Eventually it seemed that most of us agreed that we weren't going to be successful with this group and we decided to part ways for now. I had been lucky, as I had at least got enough quest drops from the caster mobs we had killed to complete one of the elite quests.

So far, so good.

Just after I had taken a flight back to Westfall, the gnome mage suddenly whispered me again to say that she was building a new group and that she had a tank in the high twenties now, so this group was bound to do much better! I agreed to re-join and made my way back. They were clearly desperate for a healer.

This time the rest of the group consisted of the mentioned level 28 paladin tank, a hunter and a warlock, but the two latter were once again of quite a low level. The warlock also realised almost immediately that he didn't actually have all the quests and had to jog back to Lakeshire to hand something in so he could pick up the correct follow-up. Meanwhile the paladin tank asked us to clear a tower on the side which did nothing for the rest of the group.

When the warlock came back, he got killed by respawns and the mage told him to watch where he was going, to which the warlock replied somewhat testily that she should drop the condescending attitude. We killed some more mobs.

Just as we were making our way to the boss inside the courtyard, the mage was suddenly removed from the group. I typed a question mark into chat and was kicked from the party as well. I'm still not sure why, because the mage had been a bit snarky I guess and we were in the same guild? We regrouped with the level 28 pally who had apparently suffered the same fate as us and wedged ourselves into a corner while we waited for another mage to join us to build our group back up to strength. The gnome advised the second mage to just run through all the mobs on his way, which didn't work out and he died. The gnome then went out to "help" him... and they both died.

When they were finally about to re-join us at the right spot, the warlock and hunter who had kicked us suddenly swooped in with a level fifty shadow priest in tow who murdered everything for them in seconds. Since the boss' respawn was going to take a while, we gave the inside of the keep another shot but died again. It was quite late by then and I finally excused myself, having achieved nothing but a lot of deaths.

I felt utterly drained by the whole experience, the constant dying with no progress, fighting the same pulls over and over again, and then having other people swoop in to kill the mobs we needed before we could get to them. To be honest, the gnome mage's aggressively hyper attitude also started to grate on my nerves after a while. At one point early on, a level 60 swooped past us with someone he was boosting and the mage called him names in /yell. When the other group "stole" the boss right in front of our noses, she also suggested running after them into the keep and trying to steal their tag on the boss in there. I just didn't want to hear any more of it.

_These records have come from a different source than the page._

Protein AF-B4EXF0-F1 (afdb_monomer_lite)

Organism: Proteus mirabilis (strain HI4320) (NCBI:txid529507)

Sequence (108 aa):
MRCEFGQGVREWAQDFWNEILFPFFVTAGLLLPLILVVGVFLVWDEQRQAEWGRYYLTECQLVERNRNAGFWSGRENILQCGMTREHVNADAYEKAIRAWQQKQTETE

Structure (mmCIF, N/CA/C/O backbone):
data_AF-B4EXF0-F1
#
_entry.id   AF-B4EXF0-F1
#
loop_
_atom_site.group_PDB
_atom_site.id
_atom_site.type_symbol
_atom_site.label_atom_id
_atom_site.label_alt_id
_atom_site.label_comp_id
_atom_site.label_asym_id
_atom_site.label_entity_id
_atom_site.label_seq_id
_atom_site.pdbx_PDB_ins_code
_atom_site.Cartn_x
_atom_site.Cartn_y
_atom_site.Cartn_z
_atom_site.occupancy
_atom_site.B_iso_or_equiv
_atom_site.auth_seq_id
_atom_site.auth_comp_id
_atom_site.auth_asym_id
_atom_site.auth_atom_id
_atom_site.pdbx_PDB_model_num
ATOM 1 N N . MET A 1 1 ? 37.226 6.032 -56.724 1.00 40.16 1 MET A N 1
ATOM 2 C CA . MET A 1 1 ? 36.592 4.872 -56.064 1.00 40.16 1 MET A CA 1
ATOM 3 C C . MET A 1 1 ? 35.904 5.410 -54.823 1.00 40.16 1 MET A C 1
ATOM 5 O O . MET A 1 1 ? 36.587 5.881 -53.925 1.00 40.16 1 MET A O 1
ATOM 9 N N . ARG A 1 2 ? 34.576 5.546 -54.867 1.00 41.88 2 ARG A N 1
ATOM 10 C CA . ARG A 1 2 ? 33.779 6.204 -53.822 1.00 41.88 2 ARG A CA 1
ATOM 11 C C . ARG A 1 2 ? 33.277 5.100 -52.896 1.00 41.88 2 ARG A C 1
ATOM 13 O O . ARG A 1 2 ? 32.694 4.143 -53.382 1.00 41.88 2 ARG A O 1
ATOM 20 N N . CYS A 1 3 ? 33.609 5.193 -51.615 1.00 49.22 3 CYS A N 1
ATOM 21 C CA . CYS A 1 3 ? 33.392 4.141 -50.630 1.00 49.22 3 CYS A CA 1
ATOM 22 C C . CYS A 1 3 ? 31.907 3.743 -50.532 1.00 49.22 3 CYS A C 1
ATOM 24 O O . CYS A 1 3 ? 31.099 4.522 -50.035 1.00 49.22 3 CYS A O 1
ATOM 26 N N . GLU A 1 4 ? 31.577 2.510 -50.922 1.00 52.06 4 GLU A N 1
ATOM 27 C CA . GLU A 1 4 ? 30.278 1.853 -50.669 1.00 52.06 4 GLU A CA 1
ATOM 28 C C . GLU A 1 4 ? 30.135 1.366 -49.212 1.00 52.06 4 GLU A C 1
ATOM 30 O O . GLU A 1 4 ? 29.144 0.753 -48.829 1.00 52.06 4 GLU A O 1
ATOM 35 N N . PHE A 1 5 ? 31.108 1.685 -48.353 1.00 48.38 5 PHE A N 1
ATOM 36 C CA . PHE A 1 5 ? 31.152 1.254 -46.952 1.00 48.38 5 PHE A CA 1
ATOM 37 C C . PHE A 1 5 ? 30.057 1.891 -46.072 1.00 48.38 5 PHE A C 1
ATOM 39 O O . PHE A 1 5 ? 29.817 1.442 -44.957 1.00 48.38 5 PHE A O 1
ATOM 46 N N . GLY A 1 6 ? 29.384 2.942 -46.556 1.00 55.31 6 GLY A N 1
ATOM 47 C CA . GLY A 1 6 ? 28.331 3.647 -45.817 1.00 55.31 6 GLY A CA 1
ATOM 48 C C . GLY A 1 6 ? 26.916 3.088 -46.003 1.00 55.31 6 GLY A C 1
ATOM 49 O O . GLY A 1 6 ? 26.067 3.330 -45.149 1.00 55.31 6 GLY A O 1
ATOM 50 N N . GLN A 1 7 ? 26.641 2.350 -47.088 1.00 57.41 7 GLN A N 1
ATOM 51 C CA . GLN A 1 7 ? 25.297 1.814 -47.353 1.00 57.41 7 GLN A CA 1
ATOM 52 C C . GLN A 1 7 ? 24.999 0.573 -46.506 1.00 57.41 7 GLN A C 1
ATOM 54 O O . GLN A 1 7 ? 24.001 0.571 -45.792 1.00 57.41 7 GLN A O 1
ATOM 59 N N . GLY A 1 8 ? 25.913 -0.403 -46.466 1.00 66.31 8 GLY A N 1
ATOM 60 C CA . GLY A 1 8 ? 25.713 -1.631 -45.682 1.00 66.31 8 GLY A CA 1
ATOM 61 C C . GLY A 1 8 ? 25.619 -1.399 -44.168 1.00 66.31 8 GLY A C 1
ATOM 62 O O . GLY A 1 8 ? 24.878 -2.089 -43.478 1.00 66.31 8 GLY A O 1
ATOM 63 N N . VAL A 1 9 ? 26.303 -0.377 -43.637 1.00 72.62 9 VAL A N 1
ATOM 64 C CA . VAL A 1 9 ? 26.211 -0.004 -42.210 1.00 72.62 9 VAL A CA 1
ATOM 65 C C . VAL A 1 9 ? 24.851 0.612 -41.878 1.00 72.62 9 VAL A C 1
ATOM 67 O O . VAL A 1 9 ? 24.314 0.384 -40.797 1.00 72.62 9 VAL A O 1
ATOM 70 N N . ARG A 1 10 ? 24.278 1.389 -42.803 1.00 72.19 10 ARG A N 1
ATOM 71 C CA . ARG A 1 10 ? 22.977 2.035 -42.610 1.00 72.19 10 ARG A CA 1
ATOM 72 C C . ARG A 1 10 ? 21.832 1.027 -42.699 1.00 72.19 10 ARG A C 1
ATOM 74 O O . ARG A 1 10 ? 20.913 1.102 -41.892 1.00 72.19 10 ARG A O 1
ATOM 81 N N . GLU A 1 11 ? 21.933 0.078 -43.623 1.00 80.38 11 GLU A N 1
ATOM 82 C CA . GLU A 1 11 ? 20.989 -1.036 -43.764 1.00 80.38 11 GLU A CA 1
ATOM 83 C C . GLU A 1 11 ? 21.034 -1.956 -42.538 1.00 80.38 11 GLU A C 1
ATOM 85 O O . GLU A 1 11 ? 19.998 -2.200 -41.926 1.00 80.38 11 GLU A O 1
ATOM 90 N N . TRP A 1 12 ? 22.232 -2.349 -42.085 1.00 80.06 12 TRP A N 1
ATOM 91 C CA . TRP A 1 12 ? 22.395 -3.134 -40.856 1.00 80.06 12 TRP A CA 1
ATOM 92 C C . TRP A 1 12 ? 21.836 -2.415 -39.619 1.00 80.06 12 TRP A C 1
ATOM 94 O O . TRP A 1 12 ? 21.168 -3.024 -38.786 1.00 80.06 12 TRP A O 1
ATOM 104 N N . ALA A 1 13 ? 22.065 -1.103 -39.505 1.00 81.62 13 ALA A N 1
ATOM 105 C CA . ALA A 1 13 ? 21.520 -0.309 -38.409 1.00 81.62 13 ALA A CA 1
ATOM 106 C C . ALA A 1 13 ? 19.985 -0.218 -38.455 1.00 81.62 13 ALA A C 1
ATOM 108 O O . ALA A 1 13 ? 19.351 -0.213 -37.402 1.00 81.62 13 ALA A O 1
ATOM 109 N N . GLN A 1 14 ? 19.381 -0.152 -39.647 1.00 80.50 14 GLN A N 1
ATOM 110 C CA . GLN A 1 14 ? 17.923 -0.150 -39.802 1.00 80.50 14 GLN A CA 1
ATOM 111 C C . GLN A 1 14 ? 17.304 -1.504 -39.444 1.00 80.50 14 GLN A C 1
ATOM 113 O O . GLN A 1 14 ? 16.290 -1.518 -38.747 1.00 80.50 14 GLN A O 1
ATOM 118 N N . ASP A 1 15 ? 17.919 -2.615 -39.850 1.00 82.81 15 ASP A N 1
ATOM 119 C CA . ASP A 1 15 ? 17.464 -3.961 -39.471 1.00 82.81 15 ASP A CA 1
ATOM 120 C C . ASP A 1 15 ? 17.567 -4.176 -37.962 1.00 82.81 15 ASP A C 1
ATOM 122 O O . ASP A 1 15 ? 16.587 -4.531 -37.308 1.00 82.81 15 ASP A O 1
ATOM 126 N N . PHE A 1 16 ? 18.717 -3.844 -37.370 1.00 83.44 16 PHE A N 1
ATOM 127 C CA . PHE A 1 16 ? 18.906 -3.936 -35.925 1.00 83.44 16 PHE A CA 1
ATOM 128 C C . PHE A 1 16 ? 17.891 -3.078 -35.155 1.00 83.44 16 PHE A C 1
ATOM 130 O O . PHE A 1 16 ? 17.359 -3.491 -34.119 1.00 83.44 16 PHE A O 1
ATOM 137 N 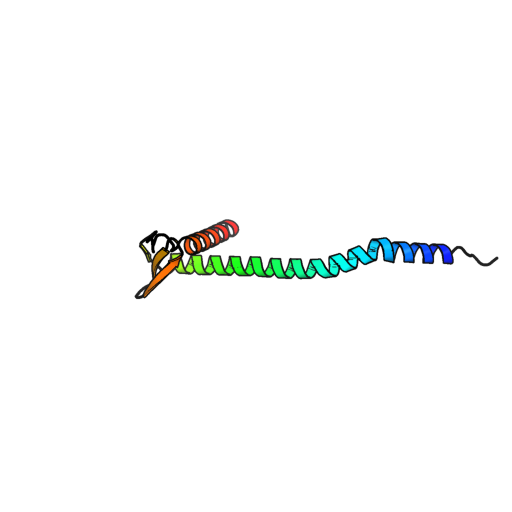N . TRP A 1 17 ? 17.589 -1.881 -35.667 1.00 82.62 17 TRP A N 1
ATOM 138 C CA . TRP A 1 17 ? 16.598 -1.007 -35.055 1.00 82.62 17 TRP A CA 1
ATOM 139 C C . TRP A 1 17 ? 15.188 -1.590 -35.136 1.00 82.62 17 TRP A C 1
ATOM 141 O O . TRP A 1 17 ? 14.482 -1.572 -34.136 1.00 82.62 17 TRP A O 1
ATOM 151 N N . ASN A 1 18 ? 14.772 -2.122 -36.284 1.00 83.00 18 ASN A N 1
ATOM 152 C CA . ASN A 1 18 ? 13.396 -2.574 -36.497 1.00 83.00 18 ASN A CA 1
ATOM 153 C C . ASN A 1 18 ? 13.104 -3.951 -35.900 1.00 83.00 18 ASN A C 1
ATOM 155 O O . ASN A 1 18 ? 12.007 -4.176 -35.392 1.00 83.00 18 ASN A O 1
ATOM 159 N N . GLU A 1 19 ? 14.061 -4.870 -35.968 1.00 81.88 19 GLU A N 1
ATOM 160 C CA . GLU A 1 19 ? 13.838 -6.267 -35.598 1.00 81.88 19 GLU A CA 1
ATOM 161 C C . GLU A 1 19 ? 14.115 -6.516 -34.114 1.00 81.88 19 GLU A C 1
ATOM 163 O O . GLU A 1 19 ? 13.429 -7.307 -33.469 1.00 81.88 19 GLU A O 1
ATOM 168 N N . ILE A 1 20 ? 15.087 -5.793 -33.548 1.00 81.12 20 ILE A N 1
ATOM 169 C CA . ILE A 1 20 ? 15.493 -5.957 -32.153 1.00 81.12 20 ILE A CA 1
ATOM 170 C C . ILE A 1 20 ? 14.961 -4.794 -31.326 1.00 81.12 20 ILE A C 1
ATOM 172 O O . ILE A 1 20 ? 14.101 -4.989 -30.477 1.00 81.12 20 ILE A O 1
ATOM 176 N N . LEU A 1 21 ? 15.423 -3.567 -31.559 1.00 83.94 21 LEU A N 1
ATOM 177 C CA . LEU A 1 21 ? 15.153 -2.467 -30.627 1.00 83.94 21 LEU A CA 1
ATOM 178 C C . LEU A 1 21 ? 13.694 -1.985 -30.632 1.00 83.94 21 LEU A C 1
ATOM 180 O O . LEU A 1 21 ? 13.117 -1.765 -29.567 1.00 83.94 21 LEU A O 1
ATOM 184 N N . PHE A 1 22 ? 13.077 -1.837 -31.800 1.00 84.25 22 PHE A N 1
ATOM 185 C CA . PHE A 1 22 ? 11.719 -1.322 -31.964 1.00 84.25 22 PHE A CA 1
ATOM 186 C C . PHE A 1 22 ? 10.665 -2.123 -31.180 1.00 84.25 22 PHE A C 1
ATOM 188 O O . PHE A 1 22 ? 9.925 -1.497 -30.418 1.00 84.25 22 PHE A O 1
ATOM 195 N N . PRO A 1 23 ? 10.595 -3.469 -31.251 1.00 84.38 23 PRO A N 1
ATOM 196 C CA . PRO A 1 23 ? 9.630 -4.221 -30.452 1.00 84.38 23 PRO A CA 1
ATOM 197 C C . PRO A 1 23 ? 9.886 -4.088 -28.946 1.00 84.38 23 PRO A C 1
ATOM 199 O O . PRO A 1 23 ? 8.922 -3.971 -28.186 1.00 84.38 23 PRO A O 1
ATOM 202 N N . PHE A 1 24 ? 11.145 -4.022 -28.491 1.00 83.12 24 PHE A N 1
ATOM 203 C CA . PHE A 1 24 ? 11.445 -3.752 -27.078 1.00 83.12 24 PHE A CA 1
ATOM 204 C C . PHE A 1 24 ? 10.968 -2.365 -26.644 1.00 83.12 24 PHE A C 1
ATOM 206 O O . PHE A 1 24 ? 10.347 -2.243 -25.593 1.00 83.12 24 PHE 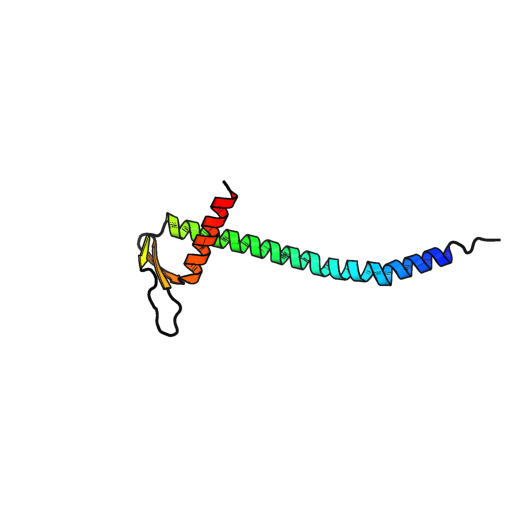A O 1
ATOM 213 N N . PHE A 1 25 ? 11.191 -1.321 -27.444 1.00 84.88 25 PHE A N 1
ATOM 214 C CA . PHE A 1 25 ? 10.744 0.030 -27.098 1.00 84.88 25 PHE A CA 1
ATOM 215 C C . PHE A 1 25 ? 9.223 0.183 -27.144 1.00 84.88 25 PHE A C 1
ATOM 217 O O . PHE A 1 25 ? 8.661 0.876 -26.299 1.00 84.88 25 PHE A O 1
ATOM 224 N N . VAL A 1 26 ? 8.540 -0.483 -28.076 1.00 85.56 26 VAL A N 1
ATOM 225 C CA . VAL A 1 26 ? 7.072 -0.473 -28.155 1.00 85.56 26 VAL A CA 1
ATOM 226 C C . VAL A 1 26 ? 6.458 -1.228 -26.975 1.00 85.56 26 VAL A C 1
ATOM 228 O O . VAL A 1 26 ? 5.552 -0.715 -26.318 1.00 85.56 26 VAL A O 1
ATOM 231 N N . THR A 1 27 ? 6.966 -2.423 -26.661 1.00 86.19 27 THR A N 1
ATOM 232 C CA . THR A 1 27 ? 6.480 -3.211 -25.516 1.00 86.19 27 THR A CA 1
ATOM 233 C C . THR A 1 27 ? 6.791 -2.527 -24.191 1.00 86.19 27 THR A C 1
ATOM 235 O O . THR A 1 27 ? 5.896 -2.401 -23.359 1.00 86.19 27 THR A O 1
ATOM 238 N N . ALA A 1 28 ? 8.009 -2.011 -24.005 1.00 86.06 28 ALA A N 1
ATOM 239 C CA . ALA A 1 28 ? 8.367 -1.228 -22.829 1.00 86.06 28 ALA A CA 1
ATOM 240 C C . ALA A 1 28 ? 7.510 0.040 -22.735 1.00 86.06 28 ALA A C 1
ATOM 242 O O . ALA A 1 28 ? 6.929 0.292 -21.689 1.00 86.06 28 ALA A O 1
ATOM 243 N N . GLY A 1 29 ? 7.339 0.796 -23.822 1.00 87.38 29 GLY A N 1
ATOM 244 C CA . GLY A 1 29 ? 6.516 2.008 -23.843 1.00 87.38 29 GLY A CA 1
ATOM 245 C C . GLY A 1 29 ? 5.055 1.776 -23.445 1.00 87.38 29 GLY A C 1
ATOM 246 O O . GLY A 1 29 ? 4.441 2.666 -22.863 1.00 87.38 29 GLY A O 1
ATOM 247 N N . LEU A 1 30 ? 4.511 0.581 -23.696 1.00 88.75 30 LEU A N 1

I didn't play for several days after that.


Azeroth Trek III: The Search for XP (and Cash)

When I had finally wrapped up all my business in Elwynn, I checked my /played time and was surprised to see that it was sitting at just under six hours. (This included a couple of trips to Stormwind for things like the paladin class quest to learn the resurrection spell. Remember the days when you would run into pallies who couldn't res because they'd never bothered to do that quest? Good times.) I was quite impressed that the starter zone alone had managed to keep me busy for so long, but of course things were only going to become more time-consuming.

I remember having that plank and nail on live!
In Westfall, I was off to a good start. I picked up pretty much every quest that I could find (of which there were quite a few) and then just started running around killing things almost at random, which worked surprisingly well, as nearly everything in the vicinity counted towards some quest objective or another. It was only towards the end that I had to range further to hunt down the last couple of remaining targets specifically.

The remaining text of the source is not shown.